**What this task involves:** Only the lines from the top of the records below through the line containing "ATOM 528 N N" should be printed, exactly and without pictures.

*** Exercise input ***

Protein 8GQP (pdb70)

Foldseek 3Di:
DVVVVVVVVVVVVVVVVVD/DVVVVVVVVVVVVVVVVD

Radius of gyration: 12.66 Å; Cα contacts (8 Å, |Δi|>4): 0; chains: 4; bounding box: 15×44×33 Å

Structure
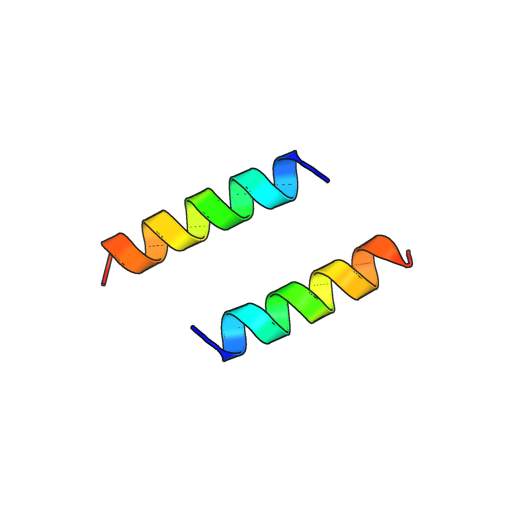 (mmCIF, N/CA/C/O backbone):
data_8GQP
#
_entry.id   8GQP
#
_cell.length_a   53.395
_cell.length_b   82.282
_cell.length_c   35.323
_cell.angle_alpha   90.000
_cell.angle_beta   90.000
_cell.angle_gamma   90.000
#
_symmetry.space_group_name_H-M   'P 21 21 2'
#
loop_
_entity.id
_entity.type
_entity.pdbx_description
1 polymer D-binder
2 polymer L-pep1
3 water water
#
loop_
_atom_site.group_PDB
_atom_site.id
_atom_site.type_symbol
_atom_site.label_atom_id
_atom_site.label_alt_id
_atom_site.label_comp_id
_atom_site.label_asym_id
_atom_site.label_entity_id
_atom_site.label_seq_id
_atom_site.pdbx_PDB_ins_code
_atom_site.Cartn_x
_atom_site.Cartn_y
_atom_site.Cartn_z
_atom_site.occupancy
_atom_site.B_
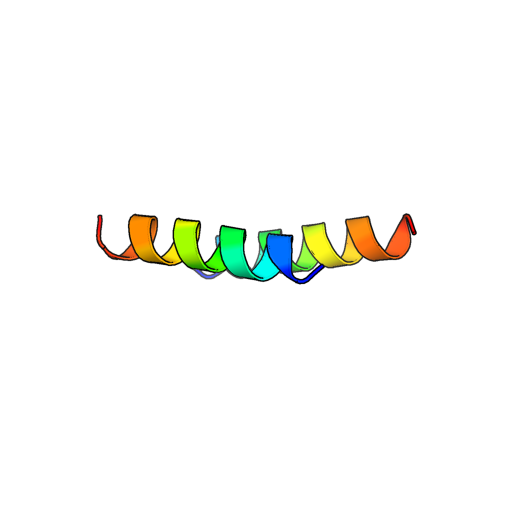iso_or_equiv
_atom_site.auth_seq_id
_atom_site.auth_comp_id
_atom_site.auth_asym_id
_atom_site.auth_atom_id
_atom_site.pdbx_PDB_model_num
ATOM 169 N N . GLY A 1 21 ? 9.092 24.417 0.349 1.00 24.17 21 GLY A N 1
ATOM 170 C CA . GLY A 1 21 ? 10.337 24.448 -0.397 1.00 22.94 21 GLY A CA 1
ATOM 171 C C . GLY A 1 21 ? 10.908 23.097 -0.790 1.00 24.55 21 GLY A C 1
ATOM 172 O O . GLY A 1 21 ? 11.758 23.016 -1.674 1.00 24.91 21 GLY A O 1
ATOM 338 N N . GLY A 1 42 ? 13.276 8.852 25.211 1.00 30.90 42 GLY A N 1
ATOM 339 C CA . GLY A 1 42 ? 11.988 8.296 25.586 1.00 28.20 42 GLY A CA 1
ATOM 340 C C . GLY A 1 42 ? 11.683 6.922 25.025 1.00 27.02 42 GLY A C 1
ATOM 341 O O . GLY A 1 42 ? 10.752 6.255 25.472 1.00 26.48 42 GLY A O 1
ATOM 514 N N . ASP B 2 1 ? 18.015 -1.903 19.008 1.00 35.20 1 ASP B N 1
ATOM 515 C CA . ASP B 2 1 ? 18.991 -0.991 19.654 1.00 
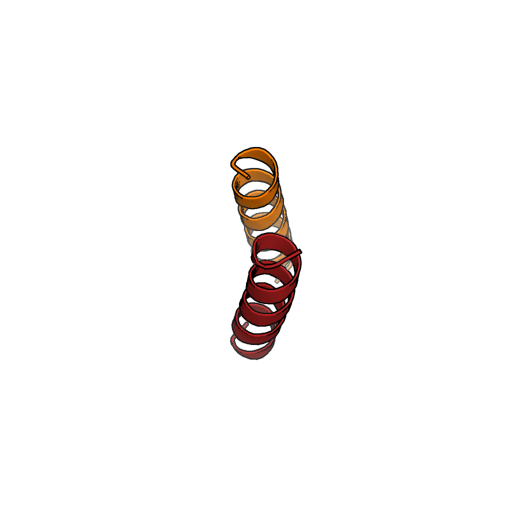28.08 1 ASP B CA 1
ATOM 516 C C . ASP B 2 1 ? 18.553 0.439 19.337 1.00 28.11 1 ASP B C 1
ATOM 517 O O . ASP B 2 1 ? 18.754 0.870 18.197 1.00 25.82 1 ASP B O 1
ATOM 519 N N . GLU B 2 2 ? 18.015 1.147 20.331 1.00 27.73 2 GLU B N 1
ATOM 520 C CA . GLU B 2 2 ? 17.479 2.484 20.090 1.00 25.58 2 GLU B CA 1
ATOM 521 C C . GLU B 2 2 ? 18.583 3.466 19.712 1.00 23.90 2 GLU B C 1
ATOM 522 O O . GLU B 2 2 ? 18.376 4.357 18.874 1.00 23.90 2 GLU B O 1
ATOM 528 N N . HIS B 2 3 ? 19.764 3.314 20.314 1.00 25.97 3 HIS B N 1
ATOM 529 C CA . HIS B 2 3 ? 20.877 4.200 19.994 1.00 25.97 3 HIS B CA 1
ATOM 530 C C . HIS B 2 3 ? 21.314 4.032 18.547 1.00 21.40 3 HIS B C 1
ATOM 531 O O . HIS B 2 3 ? 21.657 5.013 17.880 1.00 22.71 3 HIS B O 1
ATOM 538 N N . GLU B 2 4 ? 21.309 2.795 18.043 1.00 20.12 4 GLU B N 1
ATOM 539 C CA . GLU B 2 4 ? 21.650 2.571 16.643 1.00 20.11 4 GLU B CA 1
ATOM 540 C C . GLU B 2 4 ? 20.625 3.213 15.716 1.00 20.24 4 GLU B C 1
ATOM 541 O O . GLU B 2 4 ? 20.988 3.794 14.687 1.00 16.26 4 GLU B O 1
ATOM 547 N N . LEU B 2 5 ? 19.340 3
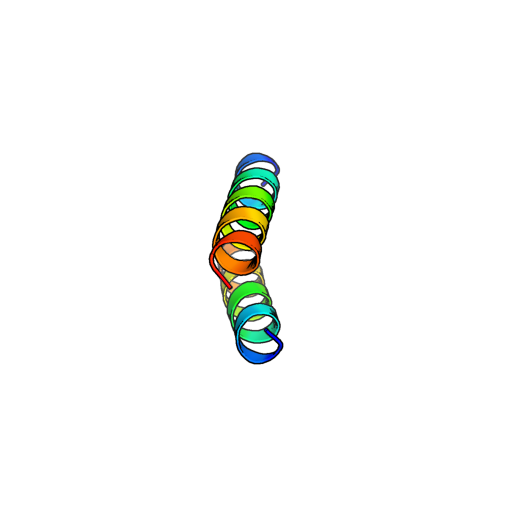.140 16.076 1.00 18.07 5 LEU B N 1
ATOM 548 C CA . LEU B 2 5 ? 18.301 3.766 15.265 1.00 18.52 5 LEU B CA 1
ATOM 549 C C . LEU B 2 5 ? 18.486 5.279 15.219 1.00 17.76 5 LEU B C 1
ATOM 550 O O . LEU B 2 5 ? 18.413 5.895 14.146 1.00 18.05 5 LEU B O 1
ATOM 555 N N . LEU B 2 6 ? 18.727 5.894 16.381 1.00 17.28 6 LEU B N 1
ATOM 556 C CA . LEU B 2 6 ? 18.918 7.342 16.420 1.00 17.25 6 LEU B CA 1
ATOM 557 C C . LEU B 2 6 ? 20.178 7.758 15.666 1.00 18.55 6 LEU B C 1
ATOM 558 O O . LEU B 2 6 ? 20.165 8.750 14.929 1.00 18.28 6 LEU B O 1
ATOM 563 N N . GLU B 2 7 ? 21.277 7.017 15.844 1.00 18.31 7 GLU B N 1
ATOM 564 C CA . GLU B 2 7 ? 22.510 7.331 15.129 1.00 20.18 7 GLU B CA 1
ATOM 565 C C . GLU B 2 7 ? 22.323 7.200 13.622 1.00 16.42 7 GLU B C 1
ATOM 566 O O . GLU B 2 7 ? 22.835 8.020 12.851 1.00 18.23 7 GLU B O 1
ATOM 572 N N . THR B 2 8 ? 21.584 6.177 13.183 1.00 15.36 8 THR B N 1
ATOM 573 C CA . THR B 2 8 ? 21.353 5.987 11.755 1.00 14.05 8 THR B CA 1
ATOM 574 C C . THR B 2 8 ? 20.496 7.110 11.184 1.00 15.54 8 THR B C 1
ATOM 575 O O . THR B 2 8 ? 20.783 7.630 10.097 1.00 16.50 8 THR B O 1
ATOM 579 N N . ALA B 2 9 ? 19.439 7.496 11.902 1.00 14.98 9 ALA B N 1
ATOM 580 C CA . ALA B 2 9 ? 18.611 8.609 11.451 1.00 14.72 9 ALA B CA 1
ATOM 581 C C . ALA B 2 9 ? 19.419 9.897 11.366 1.00 16.46 9 ALA B C 1
ATOM 582 O O . ALA B 2 9 ? 19.296 10.652 10.395 1.00 13.23 9 ALA B O 1
ATOM 584 N N . ALA B 2 10 ? 20.248 10.165 12.380 1.00 15.31 10 ALA B N 1
ATOM 585 C CA . ALA B 2 10 ? 21.082 11.364 12.368 1.00 18.67 10 ALA B CA 1
ATOM 586 C C . ALA B 2 10 ? 22.047 11.359 11.188 1.00 17.64 10 ALA B C 1
ATOM 587 O O . ALA B 2 10 ? 22.198 12.368 10.486 1.00 20.10 10 ALA B O 1
ATOM 589 N N . ARG B 2 11 ? 22.722 10.228 10.959 1.00 14.97 11 ARG B N 1
ATOM 590 C CA . ARG B 2 11 ? 23.656 10.139 9.842 1.00 17.20 11 ARG B CA 1
ATOM 591 C C . ARG B 2 11 ? 22.943 10.331 8.512 1.00 19.00 11 ARG B C 1
ATOM 592 O O . ARG B 2 11 ? 23.463 11.002 7.613 1.00 17.53 11 ARG B O
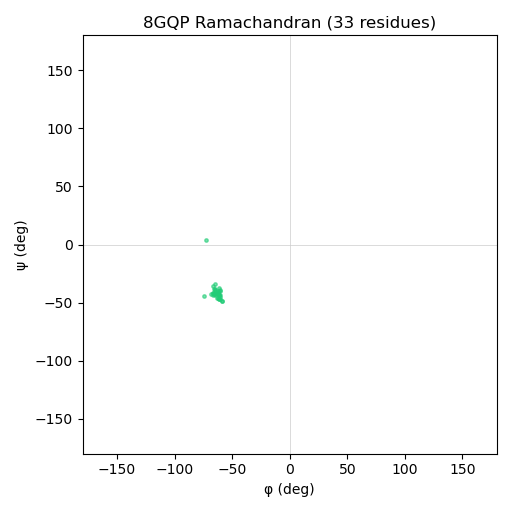 1
ATOM 600 N N . TRP B 2 12 ? 21.758 9.736 8.358 1.00 17.63 12 TRP B N 1
ATOM 601 C CA . TRP B 2 12 ? 21.022 9.883 7.108 1.00 16.88 12 TRP B CA 1
ATOM 602 C C . TRP B 2 12 ? 20.584 11.326 6.887 1.00 17.69 12 TRP B C 1
ATOM 603 O O . TRP B 2 12 ? 20.677 11.841 5.768 1.00 18.65 12 TRP B O 1
ATOM 614 N N . PHE B 2 13 ? 20.101 11.995 7.939 1.00 16.48 1
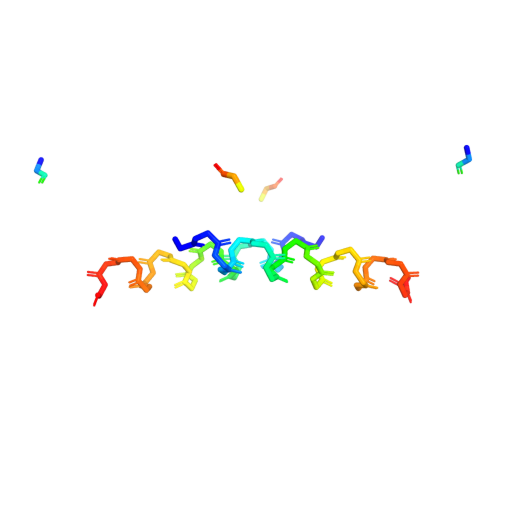3 PHE B N 1
ATOM 615 C CA . PHE B 2 13 ? 19.737 13.404 7.815 1.00 18.80 13 PHE B CA 1
ATOM 616 C C . PHE B 2 13 ? 20.946 14.239 7.408 1.00 21.32 13 PHE B C 1
ATOM 617 O O . PHE B 2 13 ? 20.853 15.108 6.531 1.00 19.86 13 PHE B O 1
ATOM 625 N N . TYR B 2 14 ? 22.090 13.994 8.051 1.00 19.52 14 TYR B N 1
ATOM 626 C CA . TYR B 2 14 ? 23.323 14.695 7.709 1.00 21.99 14 TYR B CA 1
ATOM 627 C C . TYR B 2 14 ? 23.700 14.475 6.247 1.00 24.53 14 TYR B C 1
ATOM 628 O O . TYR B 2 14 ? 24.015 15.426 5.522 1.00 23.05 14 TYR B O 1
ATOM 637 N N . GLU B 2 15 ? 23.680 13.218 5.798 1.00 20.02 15 GLU B N 1
ATOM 638 C CA . GLU B 2 15 ? 24.086 12.901 4.433 1.00 24.41 15 GLU B CA 1
ATOM 639 C C . GLU B 2 15 ? 23.131 13.506 3.406 1.00 23.85 15 GLU B C 1
ATOM 640 O O . GLU B 2 15 ? 23.568 13.970 2.345 1.00 22.08 15 GLU B O 1
ATOM 646 N N . ILE B 2 16 ? 21.827 13.503 3.696 1.00 22.21 16 ILE B N 1
ATOM 647 C CA . ILE B 2 16 ? 20.862 14.117 2.786 1.00 23.56 16 ILE B CA 1
ATOM 648 C C . ILE B 2 16 ? 21.062 15.625 2.736 1.00 24.78 16 ILE B C 1
ATOM 649 O O . ILE B 2 16 ? 21.012 16.236 1.661 1.00 32.22 16 ILE B O 1
ATOM 654 N N . ALA B 2 17 ? 21.300 16.249 3.893 1.00 27.45 17 ALA B N 1
ATOM 655 C CA . ALA B 2 17 ? 21.502 17.693 3.935 1.00 25.56 17 ALA B CA 1
ATOM 656 C C . ALA B 2 17 ? 22.714 18.107 3.113 1.00 31.99 17 ALA B C 1
ATOM 657 O O . ALA B 2 17 ? 22.699 19.154 2.455 1.00 35.32 17 ALA B O 1
ATOM 659 N N . LYS B 2 18 ? 23.758 17.280 3.148 1.00 37.51 18 LYS B N 1
ATOM 660 C CA . LYS B 2 18 ? 25.005 17.551 2.374 1.00 41.97 18 LYS B CA 1
ATOM 661 C C . LYS B 2 18 ? 24.788 17.327 0.872 1.00 43.23 18 LYS B C 1
ATOM 662 O O . LYS B 2 18 ? 25.788 17.454 0.161 1.00 49.10 18 LYS B O 1
ATOM 664 N N . ARG B 2 19 ? 23.562 17.004 0.424 1.00 45.35 19 ARG B N 1
ATOM 665 C CA . ARG B 2 19 ? 23.235 16.812 -0.988 1.00 42.54 19 ARG B CA 1
ATOM 666 C C . ARG B 2 19 ? 23.957 15.599 -1.555 1.00 46.54 19 ARG B C 1
ATOM 667 O O . ARG B 2 19 ? 23.395 14.504 -1.624 1.00 46.43 19 ARG B O 1
ATOM 837 N N . GLY C 1 21 ? 8.812 -19.275 17.289 1.00 24.07 21 GLY C N 1
ATOM 838 C CA . GLY C 1 21 ? 10.029 -19.397 18.071 1.00 24.13 21 GLY C CA 1
ATOM 839 C C . GLY C 1 21 ? 10.598 -18.067 18.528 1.00 25.22 21 GLY C C 1
ATOM 840 O O . GLY C 1 21 ? 11.390 -18.013 19.469 1.00 25.26 21 GLY C O 1
ATOM 1006 N N . GLY C 1 42 ? 13.647 -3.857 -7.385 1.00 34.95 42 GLY C N 1
ATOM 1007 C CA . GLY C 1 42 ? 12.370 -3.259 -7.730 1.00 31.84 42 GLY C CA 1
ATOM 1008 C C . GLY C 1 42 ? 12.129 -1.886 -7.133 1.00 31.95 42 GLY C C 1
ATOM 1009 O O . GLY C 1 42 ? 11.245 -1.156 -7.578 1.00 33.11 42 GLY C O 1
ATOM 1182 N N . ASP D 2 1 ? 18.478 6.773 -0.545 1.00 37.53 1 ASP D N 1
ATOM 1183 C CA . ASP D 2 1 ? 19.519 5.822 -1.018 1.00 30.34 1 ASP D CA 1
ATOM 1184 C C . ASP D 2 1 ? 18.996 4.402 -0.805 1.00 30.54 1 ASP D C 1
ATOM 1185 O O . ASP D 2 1 ? 19.051 3.920 0.320 1.00 27.43 1 ASP D O 1
ATOM 1187 N N . GLU D 2 2 ? 18.645 3.735 -1.881 1.00 29.57 2 GLU D N 1
ATOM 1188 C CA . GLU D 2 2 ? 17.983 2.400 -1.892 1.00 30.53 2 GLU D CA 1
ATOM 1189 C C . GLU D 2 2 ? 19.007 1.321 -1.524 1.00 27.33 2 GLU D C 1
ATOM 1190 O O . GLU D 2 2 ? 18.677 0.459 -0.710 1.00 26.25 2 GLU D O 1
ATOM 1196 N N . HIS D 2 3 ? 20.201 1.395 -2.095 1.00 28.34 3 HIS D N 1
ATOM 1197 C CA . HIS D 2 3 ? 21.280 0.453 -1.719 1.00 28.12 3 HIS D CA 1
ATOM 1198 C C . HIS D 2 3 ? 21.604 0.622 -0.230 1.00 21.19 3 HIS D C 1
ATOM 1199 O O . HIS D 2 3 ? 21.742 -0.393 0.440 1.00 21.50 3 HIS D O 1
ATOM 1206 N N . GLU D 2 4 ? 21.688 1.867 0.242 1.00 20.88 4 GLU D N 1
ATOM 1207 C CA . GLU D 2 4 ? 21.998 2.074 1.651 1.00 20.31 4 GLU D CA 1
ATOM 1208 C C . GLU D 2 4 ? 20.937 1.440 2.541 1.00 20.29 4 GLU D C 1
ATOM 1209 O O . GLU D 2 4 ? 21.258 0.843 3.576 1.00 16.36 4 GLU D O 1
ATOM 1215 N N . LEU D 2 5 ? 19.668 1.533 2.140 1.00 20.25 5 LEU D N 1
ATOM 1216 C CA . LEU D 2 5 ? 18.596 0.917 2.915 1.00 18.78 5 LEU D CA 1
ATOM 1217 C C . LEU D 2 5 ? 18.767 -0.594 2.972 1.00 18.67 5 LEU D C 1
ATOM 1218 O O . LEU D 2 5 ? 18.657 -1.207 4.043 1.00 16.51 5 LEU D O 1
ATOM 1223 N N . LEU D 2 6 ? 19.048 -1.214 1.822 1.00 18.77 6 LEU D N 1
ATOM 1224 C CA . LEU D 2 6 ? 19.221 -2.664 1.796 1.00 19.22 6 LEU D CA 1
ATOM 1225 C C . LEU D 2 6 ? 20.438 -3.096 2.608 1.00 19.44 6 LEU D C 1
ATOM 1226 O O . LEU D 2 6 ? 20.374 -4.074 3.365 1.00 17.08 6 LEU D O 1
ATOM 1231 N N . GLU D 2 7 ? 21.562 -2.383 2.462 1.00 18.08 7 GLU D N 1
ATOM 1232 C CA . GLU D 2 7 ? 22.764 -2.725 3.219 1.00 18.51 7 GLU D CA 1
ATOM 1233 C C . GLU D 2 7 ? 22.536 -2.584 4.720 1.00 19.08 7 GLU D C 1
ATOM 1234 O O . GLU D 2 7 ? 22.986 -3.425 5.511 1.00 16.98 7 GLU D O 1
ATOM 1240 N N . THR D 2 8 ? 21.826 -1.530 5.133 1.00 16.44 8 THR D N 1
ATOM 1241 C CA . THR D 2 8 ? 21.557 -1.327 6.549 1.00 15.13 8 THR D CA 1
ATOM 1242 C C . THR D 2 8 ? 20.652 -2.425 7.086 1.00 14.11 8 THR D C 1
ATOM 1243 O O . THR D 2 8 ? 20.876 -2.935 8.190 1.00 15.96 8 THR D O 1
ATOM 1247 N N . ALA D 2 9 ? 19.629 -2.804 6.316 1.00 14.33 9 ALA D N 1
ATOM 1248 C CA . ALA D 2 9 ? 18.762 -3.900 6.734 1.00 14.54 9 ALA D CA 1
ATOM 1249 C C . ALA D 2 9 ? 19.548 -5.198 6.887 1.00 14.41 9 ALA D C 1
ATOM 1250 O O . ALA D 2 9 ? 19.351 -5.938 7.857 1.00 15.82 9 ALA D O 1
ATOM 1252 N N . ALA D 2 10 ? 20.440 -5.498 5.938 1.00 15.11 10 ALA D N 1
ATOM 1253 C CA . ALA D 2 10 ? 21.242 -6.718 6.029 1.00 16.54 10 ALA D CA 1
ATOM 1254 C C . ALA D 2 10 ? 22.128 -6.714 7.272 1.00 15.98 10 ALA D C 1
ATOM 1255 O O . ALA D 2 10 ? 22.191 -7.708 8.016 1.00 13.99 10 ALA D O 1
ATOM 1257 N N . ARG D 2 11 ? 22.824 -5.598 7.514 1.00 15.15 11 ARG D N 1
ATOM 1258 C CA . ARG D 2 11 ? 23.689 -5.513 8.686 1.00 15.32 11 ARG D CA 1
ATOM 1259 C C . ARG D 2 11 ? 22.888 -5.652 9.975 1.00 16.84 11 ARG D C 1
ATOM 1260 O O . ARG D 2 11 ? 23.301 -6.364 10.903 1.00 15.96 11 ARG D O 1
ATOM 1268 N N . TRP D 2 12 ? 21.730 -4.992 10.043 1.00 13.47 12 TRP D N 1
ATOM 1269 C CA . TRP D 2 12 ? 20.901 -5.072 11.238 1.00 15.20 12 TRP D CA 1
ATOM 1270 C C . TRP D 2 12 ? 20.371 -6.482 11.458 1.00 16.44 12 TRP D C 1
ATOM 1271 O O . TRP D 2 12 ? 20.330 -6.956 12.596 1.00 18.76 12 TRP D O 1
ATOM 1282 N N . PHE D 2 13 ? 19.941 -7.158 10.391 1.00 15.56 13 PHE D N 1
ATOM 1283 C CA . PHE D 2 13 ? 19.468 -8.532 10.530 1.00 15.82 13 PHE D CA 1
ATOM 1284 C C . PHE D 2 13 ? 20.564 -9.435 11.074 1.00 19.44 13 PHE D C 1
ATOM 1285 O O . PHE D 2 13 ? 20.331 -10.220 12.004 1.00 17.62 13 PHE D O 1
ATOM 1293 N N . TYR D 2 14 ? 21.776 -9.333 10.514 1.00 18.33 14 TYR D N 1
ATOM 1294 C CA . TYR D 2 14 ? 22.874 -10.144 11.035 1.00 17.64 14 TYR D CA 1
ATOM 1295 C C . TYR D 2 14 ? 23.121 -9.848 12.509 1.00 20.00 14 TYR D C 1
ATOM 1296 O O . TYR D 2 14 ? 23.228 -10.768 13.329 1.00 21.04 14 TYR D O 1
ATOM 1305 N N . GLU D 2 15 ? 23.218 -8.565 12.863 1.00 17.55 15 GLU D N 1
ATOM 1306 C CA . GLU D 2 15 ? 23.546 -8.206 14.240 1.00 18.33 15 GLU D CA 1
ATOM 1307 C C . GLU D 2 15 ? 22.455 -8.643 15.213 1.00 22.94 15 GLU D C 1
ATOM 1308 O O . GLU D 2 15 ? 22.752 -9.056 16.341 1.00 25.47 15 GLU D O 1
ATOM 1314 N N . ILE D 2 16 ? 21.186 -8.612 14.805 1.00 19.66 16 ILE D N 1
ATOM 1315 C CA . ILE D 2 16 ? 20.057 -9.052 15.682 1.00 21.40 16 ILE D CA 1
ATOM 1316 C C . ILE D 2 16 ? 20.134 -10.569 15.893 1.00 23.83 16 ILE D C 1
ATOM 1317 O O . ILE D 2 16 ? 19.920 -11.003 17.025 1.00 20.74 16 ILE D O 1
ATOM 1322 N N . ALA D 2 17 ? 20.418 -11.323 14.831 1.00 20.93 17 ALA D N 1
ATOM 1323 C CA . ALA D 2 17 ? 20.566 -12.792 14.922 1.00 24.33 17 ALA D CA 1
ATOM 1324 C C . ALA D 2 17 ? 21.707 -13.184 15.881 1.00 28.23 17 ALA D C 1
ATOM 1325 O O . ALA D 2 17 ? 21.520 -14.134 16.640 1.00 25.70 17 ALA D O 1
ATOM 1327 N N . LYS D 2 18 ? 22.827 -12.462 15.852 1.00 28.27 18 LYS D N 1
ATOM 1328 C CA . LYS D 2 18 ? 24.000 -12.768 16.710 1.00 29.55 18 LYS D CA 1
ATOM 1329 C C . LYS D 2 18 ? 23.853 -
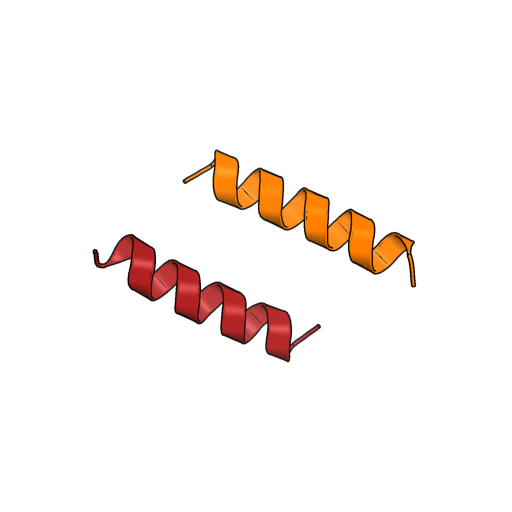12.091 18.077 1.00 29.19 18 LYS D C 1
ATOM 1330 O O . LYS
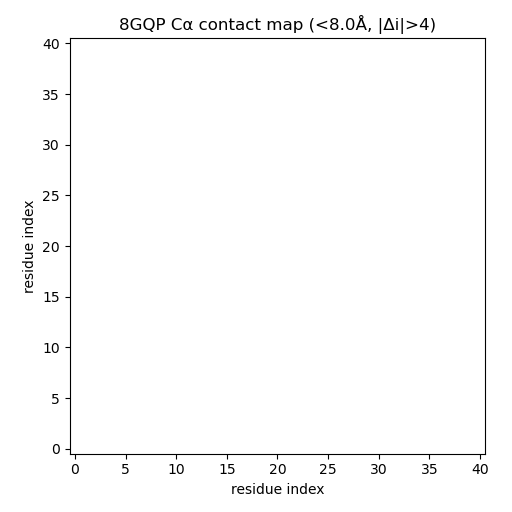 D 2 18 ? 24.826 -12.119 18.840 1.00 40.89 18 LYS D O 1
#

B-factor: mean 26.83, std 9.32, range [12.87, 68.84]

Secondary structure (DSSP, 8-state):
--/-HHHHHHHHHHHHHHHHT-/--/-HHHHHHHHHHHHHHHH-

Sequence (41 aa):
GGDEHELLETAARWFYEIAKRGGDEHELLETAARWFYEIAK

Solvent-accessible surface area: 8944 Å² total

*** End of Exercise input ***

**Solution to this problem:**
Protein 8GQP (pdb70)

Foldseek 3Di:
DVVVVVVVVVVVVVVVVVD/DVVVVVVVVVVVVVVVVD

Radius of gyration: 12.66 Å; Cα contacts (8 Å, |Δi|>4): 0; chains: 4; bounding box: 15×44×33 Å

Structure
 (mmCIF, N/CA/C/O backbone):
data_8GQP
#
_entry.id   8GQP
#
_cell.length_a   53.395
_cell.length_b   82.282
_cell.length_c   35.323
_cell.angle_alpha   90.000
_cell.angle_beta   90.000
_cell.angle_gamma   90.000
#
_symmetry.space_group_name_H-M   'P 21 21 2'
#
loop_
_entity.id
_entity.type
_entity.pdbx_description
1 polymer D-binder
2 polymer L-pep1
3 water water
#
loop_
_atom_site.group_PDB
_atom_site.id
_atom_site.type_symbol
_atom_site.label_atom_id
_atom_site.label_alt_id
_atom_site.label_comp_id
_atom_site.label_asym_id
_atom_site.label_entity_id
_atom_site.label_seq_id
_atom_site.pdbx_PDB_ins_code
_atom_site.Cartn_x
_atom_site.Cartn_y
_atom_site.Cartn_z
_atom_site.occupancy
_atom_site.B_
iso_or_equiv
_atom_site.auth_seq_id
_atom_site.auth_comp_id
_atom_site.auth_asym_id
_atom_site.auth_atom_id
_atom_site.pdbx_PDB_model_num
ATOM 169 N N . GLY A 1 21 ? 9.092 24.417 0.349 1.00 24.17 21 GLY A N 1
ATOM 170 C CA . GLY A 1 21 ? 10.337 24.448 -0.397 1.00 22.94 21 GLY A CA 1
ATOM 171 C C . GLY A 1 21 ? 10.908 23.097 -0.790 1.00 24.55 21 GLY A C 1
ATOM 172 O O . GLY A 1 21 ? 11.758 23.016 -1.674 1.00 24.91 21 GLY A O 1
ATOM 338 N N . GLY A 1 42 ? 13.276 8.852 25.211 1.00 30.90 42 GLY A N 1
ATOM 339 C CA . GLY A 1 42 ? 11.988 8.296 25.586 1.00 28.20 42 GLY A CA 1
ATOM 340 C C . GLY A 1 42 ? 11.683 6.922 25.025 1.00 27.02 42 GLY A C 1
ATOM 341 O O . GLY A 1 42 ? 10.752 6.255 25.472 1.00 26.48 42 GLY A O 1
ATOM 514 N N . ASP B 2 1 ? 18.015 -1.903 19.008 1.00 35.20 1 ASP B N 1
ATOM 515 C CA . ASP B 2 1 ? 18.991 -0.991 19.654 1.00 
28.08 1 ASP B CA 1
ATOM 516 C C . ASP B 2 1 ? 18.553 0.439 19.337 1.00 28.11 1 ASP B C 1
ATOM 517 O O . ASP B 2 1 ? 18.754 0.870 18.197 1.00 25.82 1 ASP B O 1
ATOM 519 N N . GLU B 2 2 ? 18.015 1.147 20.331 1.00 27.73 2 GLU B N 1
ATOM 520 C CA . GLU B 2 2 ? 17.479 2.484 20.090 1.00 25.58 2 GLU B CA 1
ATOM 521 C C . GLU B 2 2 ? 18.583 3.466 19.712 1.00 23.90 2 GLU B C 1
ATOM 522 O O . GLU B 2 2 ? 18.376 4.357 18.874 1.00 23.90 2 GLU B O 1
ATOM 528 N N . HIS B 2 3 ? 19.764 3.314 20.314 1.00 25.97 3 HIS B N 1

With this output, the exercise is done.